# katatapos



## Qcumber

Magandáng hápon sa inyóng lahát. 
The sentence below comes from a website where a German linguist explains Tagalog grammar in Filipino!

*Binubuo ang isa lang na katatapos sa isang angkan ng salita (at hindi tig-isa sa lahat ng pandiwa ng angkan).*

My problem is that I only understand parts of the sentence, but not the whole.

1) Binúbuô ang isá lang = (It) constitutes only one
2) katátapós = has just finished
3) sa isáng angkán ng salitâ = to a family of words
4) at hindî tig-isá sa lahát ng pandíwà ng angkán = and not each one of all the verbs of the family

Could someone be so kind as to tell what the whole sentence means.


----------



## perfavore

Qcumber said:


> Magandáng hápon sa inyóng lahát.
> The sentence below comes from a website where a German linguist explains Tagalog grammar in Filipino!
> 
> *Binubuo ang isa lang na katatapos sa isang angkan ng salita (at hindi tig-isa sa lahat ng pandiwa ng angkan).*
> 
> My problem is that I only understand parts of the sentence, but not the whole.
> 
> 1) Binúbuô ang isá lang = (It) constitutes only one
> 2) katátapós = has just finished
> 3) sa isáng angkán ng salitâ = to a family/class of words
> 4) at hindî tig-isá sa lahát ng pandíwà ng angkán = and not each one of all the verbs of/in the family/class
> 
> Could someone be so kind as to tell what the whole sentence means.


 
It constitutes just one of the finished family/class of words (and not for each kind of verb in the family/class)
*It *applies to that verb and not to all the other verbs?

Mas madalìng maintìndihàn kung may kasàmang ibàng pangungùsap.


----------



## Qcumber

Sorry, Porfavore, I had to open a new thread because the system didn't let me paste what follows.

Ibig sambitin hindi panahunan (o aspekto) ng banghay ang katatapos. Binubuo ang isa lang na katatapos sa isang angkan ng salita (at hindi tig-isa sa lahat ng pandiwa ng angkan). Iba-iba rin ang palaugnayan ng katatapos.
From:
www.germanlipa.de/wika/ug_v3.htm


----------



## perfavore

Kumustà Qcumber,

Binàsa ko ang buòng talàta at sakà ko lang naintìnihàn kung anò ang ìbig sabìhin ng iyòng katanùngan. 

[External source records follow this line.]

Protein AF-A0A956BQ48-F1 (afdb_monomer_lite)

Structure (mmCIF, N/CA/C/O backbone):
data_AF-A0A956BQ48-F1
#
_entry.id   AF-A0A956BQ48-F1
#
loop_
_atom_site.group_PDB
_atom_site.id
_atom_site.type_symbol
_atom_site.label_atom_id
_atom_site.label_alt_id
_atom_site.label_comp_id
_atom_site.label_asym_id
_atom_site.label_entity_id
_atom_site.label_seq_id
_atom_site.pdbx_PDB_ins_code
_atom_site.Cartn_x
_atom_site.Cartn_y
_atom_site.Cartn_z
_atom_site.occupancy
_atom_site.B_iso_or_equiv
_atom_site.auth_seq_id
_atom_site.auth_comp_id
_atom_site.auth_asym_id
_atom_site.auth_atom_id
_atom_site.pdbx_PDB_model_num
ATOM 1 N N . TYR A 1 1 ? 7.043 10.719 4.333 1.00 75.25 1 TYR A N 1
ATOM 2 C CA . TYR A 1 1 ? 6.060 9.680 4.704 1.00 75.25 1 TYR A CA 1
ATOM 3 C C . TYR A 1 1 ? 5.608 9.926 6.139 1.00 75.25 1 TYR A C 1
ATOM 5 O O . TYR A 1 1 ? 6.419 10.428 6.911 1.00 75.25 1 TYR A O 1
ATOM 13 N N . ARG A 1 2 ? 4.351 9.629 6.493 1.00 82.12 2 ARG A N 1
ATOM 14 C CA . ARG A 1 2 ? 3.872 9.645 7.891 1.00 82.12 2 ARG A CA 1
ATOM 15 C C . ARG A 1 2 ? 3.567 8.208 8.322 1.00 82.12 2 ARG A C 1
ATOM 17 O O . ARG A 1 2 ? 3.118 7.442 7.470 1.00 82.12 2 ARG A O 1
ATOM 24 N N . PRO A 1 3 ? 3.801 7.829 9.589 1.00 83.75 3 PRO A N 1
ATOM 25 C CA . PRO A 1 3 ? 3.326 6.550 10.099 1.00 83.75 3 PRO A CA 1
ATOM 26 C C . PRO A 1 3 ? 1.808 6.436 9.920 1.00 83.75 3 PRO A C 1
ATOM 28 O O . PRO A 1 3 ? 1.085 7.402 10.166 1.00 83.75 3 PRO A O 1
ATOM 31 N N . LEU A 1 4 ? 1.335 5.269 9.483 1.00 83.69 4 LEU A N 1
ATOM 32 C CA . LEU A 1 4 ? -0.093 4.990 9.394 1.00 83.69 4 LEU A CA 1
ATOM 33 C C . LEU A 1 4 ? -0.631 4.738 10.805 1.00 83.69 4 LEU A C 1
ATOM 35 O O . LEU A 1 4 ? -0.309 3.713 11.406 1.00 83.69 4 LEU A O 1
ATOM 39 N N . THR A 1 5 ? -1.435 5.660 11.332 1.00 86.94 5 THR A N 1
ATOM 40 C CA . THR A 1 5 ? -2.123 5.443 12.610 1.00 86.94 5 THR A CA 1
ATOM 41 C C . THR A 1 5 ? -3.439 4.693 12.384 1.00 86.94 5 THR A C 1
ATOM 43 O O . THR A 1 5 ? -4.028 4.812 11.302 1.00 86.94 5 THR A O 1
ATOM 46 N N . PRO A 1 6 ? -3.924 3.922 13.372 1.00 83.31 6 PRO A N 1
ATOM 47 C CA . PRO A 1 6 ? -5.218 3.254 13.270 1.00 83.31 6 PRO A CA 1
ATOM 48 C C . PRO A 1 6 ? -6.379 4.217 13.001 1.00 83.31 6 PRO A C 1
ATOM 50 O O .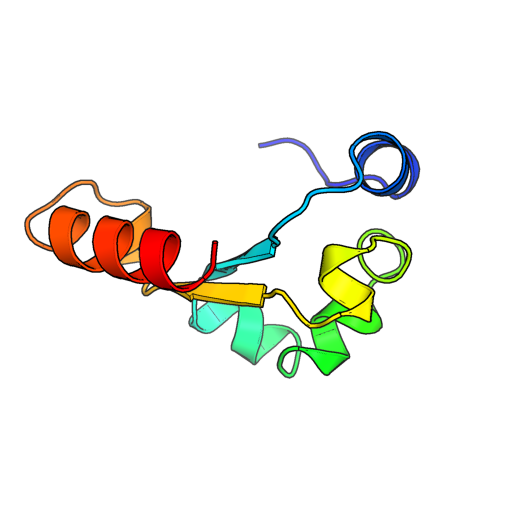 PRO A 1 6 ? -7.229 3.937 12.162 1.00 83.31 6 PRO A O 1
ATOM 53 N N . GLU A 1 7 ? -6.379 5.390 13.632 1.00 82.81 7 GLU A N 1
ATOM 54 C CA . GLU A 1 7 ? -7.440 6.391 13.484 1.00 82.81 7 GLU A CA 1
ATOM 55 C C . GLU A 1 7 ? -7.493 6.937 12.055 1.00 82.81 7 GLU A C 1
ATOM 57 O O . GLU A 1 7 ? -8.573 7.073 11.480 1.00 82.81 7 GLU A O 1
ATOM 62 N N . ALA A 1 8 ? -6.329 7.224 11.461 1.00 83.12 8 ALA A N 1
ATOM 63 C CA . ALA A 1 8 ? -6.245 7.734 10.098 1.00 83.12 8 ALA A CA 1
ATOM 64 C C . ALA A 1 8 ? -6.710 6.691 9.076 1.00 83.12 8 ALA A C 1
ATOM 66 O O . ALA A 1 8 ? -7.410 7.031 8.123 1.00 83.12 8 ALA A O 1
ATOM 67 N N . ALA A 1 9 ? -6.347 5.426 9.282 1.00 82.06 9 ALA A N 1
ATOM 68 C CA . ALA A 1 9 ? -6.715 4.344 8.383 1.00 82.06 9 ALA A CA 1
ATOM 69 C C . ALA A 1 9 ? -8.222 4.045 8.417 1.00 82.06 9 ALA A C 1
ATOM 71 O O . ALA A 1 9 ? -8.837 3.939 7.359 1.00 82.06 9 ALA A O 1
ATOM 72 N N . VAL A 1 10 ? -8.826 4.000 9.610 1.00 82.56 10 VAL A N 1
ATOM 73 C CA . VAL A 1 10 ? -10.275 3.796 9.776 1.00 82.56 10 VAL A CA 1
ATOM 74 C C . VAL A 1 10 ? -11.076 4.990 9.264 1.00 82.56 10 VAL A C 1
ATOM 76 O O . VAL A 1 10 ? -12.084 4.802 8.599 1.00 82.56 10 VAL A O 1
ATOM 79 N N . THR A 1 11 ? -10.631 6.220 9.537 1.00 84.69 11 THR A N 1
ATOM 80 C CA . THR A 1 11 ? -11.351 7.424 9.081 1.00 84.69 11 THR A CA 1
ATOM 81 C C . THR A 1 11 ? -11.307 7.576 7.562 1.00 84.69 11 THR A C 1
ATOM 83 O O . THR A 1 11 ? -12.255 8.080 6.970 1.00 84.69 11 THR A O 1
ATOM 86 N N . THR A 1 12 ? -10.201 7.170 6.932 1.00 87.75 12 THR A N 1
ATOM 87 C CA . THR A 1 12 ? -10.065 7.233 5.470 1.00 87.75 12 THR A CA 1
ATOM 88 C C . THR A 1 12 ? -10.860 6.126 4.777 1.00 87.75 12 THR A C 1
ATOM 90 O O . THR A 1 12 ? -11.334 6.363 3.675 1.00 87.75 12 THR A O 1
ATOM 93 N N . ASP A 1 13 ? -10.961 4.946 5.404 1.00 88.94 13 ASP A N 1
ATOM 94 C CA . ASP A 1 13 ? -11.557 3.708 4.873 1.00 88.94 13 ASP A CA 1
ATOM 95 C C . ASP A 1 13 ? -11.359 3.521 3.354 1.00 88.94 13 ASP A C 1
ATOM 97 O O . ASP A 1 13 ? -12.300 3.664 2.576 1.00 88.94 13 ASP A O 1
ATOM 101 N N . PRO A 1 14 ? -10.122 3.267 2.890 1.00 91.62 14 PRO A N 1
ATOM 102 C CA . PRO A 1 14 ? -9.831 3.226 1.464 1.00 91.62 14 PRO A CA 1
ATOM 103 C C . PRO A 1 14 ? -10.576 2.087 0.758 1.00 91.62 14 PRO A C 1
ATOM 105 O O . PRO A 1 14 ? -10.693 0.987 1.296 1.00 91.62 14 PRO A O 1
ATOM 108 N N . ASP A 1 15 ? -10.955 2.317 -0.500 1.00 93.19 15 ASP A N 1
ATOM 109 C CA . ASP A 1 15 ? -11.557 1.295 -1.369 1.00 93.19 15 ASP A CA 1
ATOM 110 C C . ASP A 1 15 ? -10.551 0.237 -1.853 1.00 93.19 15 ASP A C 1
ATOM 112 O O . ASP A 1 15 ? -10.935 -0.877 -2.214 1.00 93.19 15 ASP A O 1
ATOM 116 N N . LEU A 1 16 ? -9.258 0.581 -1.865 1.00 93.94 16 LEU A N 1
ATOM 117 C CA . LEU A 1 16 ? -8.170 -0.270 -2.342 1.00 93.94 16 LEU A CA 1
ATOM 118 C C . LEU A 1 16 ? -6.896 -0.040 -1.522 1.00 93.94 16 LEU A C 1
ATOM 120 O O . LEU A 1 16 ? -6.467 1.099 -1.325 1.00 93.94 16 LEU A O 1
ATOM 124 N N . ILE A 1 17 ? -6.243 -1.124 -1.097 1.00 94.31 17 ILE A N 1
ATOM 125 C CA . ILE A 1 17 ? -4.920 -1.075 -0.465 1.00 94.31 17 ILE A CA 1
ATOM 126 C C . ILE A 1 17 ? -3.863 -1.428 -1.509 1.00 94.31 17 ILE A C 1
ATOM 128 O O . ILE A 1 17 ? -3.847 -2.532 -2.050 1.00 94.31 17 ILE A O 1
ATOM 132 N N . VAL A 1 18 ? -2.947 -0.497 -1.765 1.00 94.38 18 VAL A N 1
ATOM 133 C CA . VAL A 1 18 ? -1.827 -0.703 -2.688 1.00 94.38 18 VAL A CA 1
ATOM 134 C C . VAL A 1 18 ? -0.552 -0.923 -1.888 1.00 94.38 18 VAL A C 1
ATOM 136 O O . VAL A 1 18 ? -0.186 -0.105 -1.044 1.00 94.38 18 VAL A O 1
ATOM 139 N N . LEU A 1 19 ? 0.134 -2.027 -2.163 1.00 94.25 19 LEU A N 1
ATOM 140 C CA . LEU A 1 19 ? 1.420 -2.369 -1.563 1.00 94.25 19 LEU A CA 1
ATOM 141 C C . LEU A 1 19 ? 2.417 -2.731 -2.657 1.00 94.25 19 LEU A C 1
ATOM 143 O O . LEU A 1 19 ? 2.041 -3.082 -3.776 1.00 94.25 19 LEU A O 1
ATOM 147 N N . THR A 1 20 ? 3.705 -2.691 -2.323 1.00 95.06 20 THR A N 1
ATOM 148 C CA . THR A 1 20 ? 4.683 -3.341 -3.191 1.00 95.06 20 THR A CA 1
ATOM 149 C C . THR A 1 20 ? 4.616 -4.852 -3.007 1.00 95.06 20 THR A C 1
ATOM 151 O O . THR A 1 20 ? 4.276 -5.338 -1.922 1.00 95.06 20 THR A O 1
ATOM 154 N N . THR A 1 21 ? 4.951 -5.616 -4.046 1.00 94.69 21 THR A N 1
ATOM 155 C CA . THR A 1 21 ? 4.982 -7.087 -3.980 1.00 94.69 21 THR A CA 1
ATOM 156 C C . THR A 1 21 ? 5.839 -7.575 -2.818 1.00 94.69 21 THR A C 1
ATOM 158 O O . THR A 1 21 ? 5.424 -8.457 -2.063 1.00 94.69 21 THR A O 1
ATOM 161 N N . ARG A 1 22 ? 7.000 -6.945 -2.611 1.00 94.81 22 ARG A N 1
ATOM 162 C CA . ARG A 1 22 ? 7.873 -7.243 -1.476 1.00 94.81 22 ARG A CA 1
ATOM 163 C C . ARG A 1 22 ? 7.202 -6.931 -0.137 1.00 94.81 22 ARG A C 1
ATOM 165 O O . ARG A 1 22 ? 7.276 -7.752 0.774 1.00 94.81 22 ARG A O 1
ATOM 172 N N . GLY A 1 23 ? 6.555 -5.773 -0.006 1.00 93.69 23 GLY A N 1
ATOM 173 C CA . GLY A 1 23 ? 5.866 -5.384 1.227 1.00 93.69 23 GLY A CA 1
ATOM 174 C C . GLY A 1 23 ? 4.745 -6.356 1.600 1.00 93.69 23 GLY A C 1
ATOM 175 O O . GLY A 1 23 ? 4.653 -6.783 2.748 1.00 93.69 23 GLY A O 1
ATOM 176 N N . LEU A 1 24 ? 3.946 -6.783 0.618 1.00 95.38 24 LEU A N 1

The form of *katatàpos* is used to indicate the action of a verb that has just been finished sometimes in reference to another verb

Kaàalìs lang niya. She has just left.
Kasùsùlat ko lang ng isàng kuwènto. I have just written a story.
Kagigìsing lang ni Itay nang dumating ang kaibigang ko. (the g is a typo at the website.) My father has just awakened when my friend came.
Sorry, it was really hard to understand from the way it was explained in Tagalog.


----------



## Qcumber

perfavore said:


> The form of *katatàpos* is used to indicate the action of a verb that has just been finished sometimes in reference to another verb


Thanks a lot, Perfavore. I know this (look at my translation of katatapos in the previous thread). It's called "the immediate aspect".
What puzzles me is the way this author uses it. To me his/her Tagalog/Filipino is not always good. 
For instance, to express the concept conveyed by katatapos, I would have coined a ka-an derivative: kakatatapusan to mean "the immediate".
Actually I wouldn't used tapos as a stem for the immediate, because I would reserve it for the completed aspect.
For the immediate, I'd use agad, hence kaagaran, e.g. sa kaagarang aspekto, etc.

P.S. Thanks a lot for the edition, Flaminius.


----------



## perfavore

Qcumber said:


> Thanks a lot, Perfavore. I know this (look at my translation of katatapos in the previous thread). It's called "the immediate aspect".
> What puzzles me is the way this author uses it. To me his/her Tagalog/Filipino is not always good. Unfortunately true.
> For instance, to express the concept conveyed by katatapos, I would have coined a ka-an derivative: kakatatapusan to mean "the immediate". Yes, this way would have been more understandable.
> Actually I wouldn't used tapos as a stem for the immediate, because I would reserve it for the completed aspect.
> For the immediate, I'd use agad, hence kaagaran, e.g. sa kaagarang aspekto, etc.
> 
> P.S. Thanks a lot for the edition, Flaminius.


----------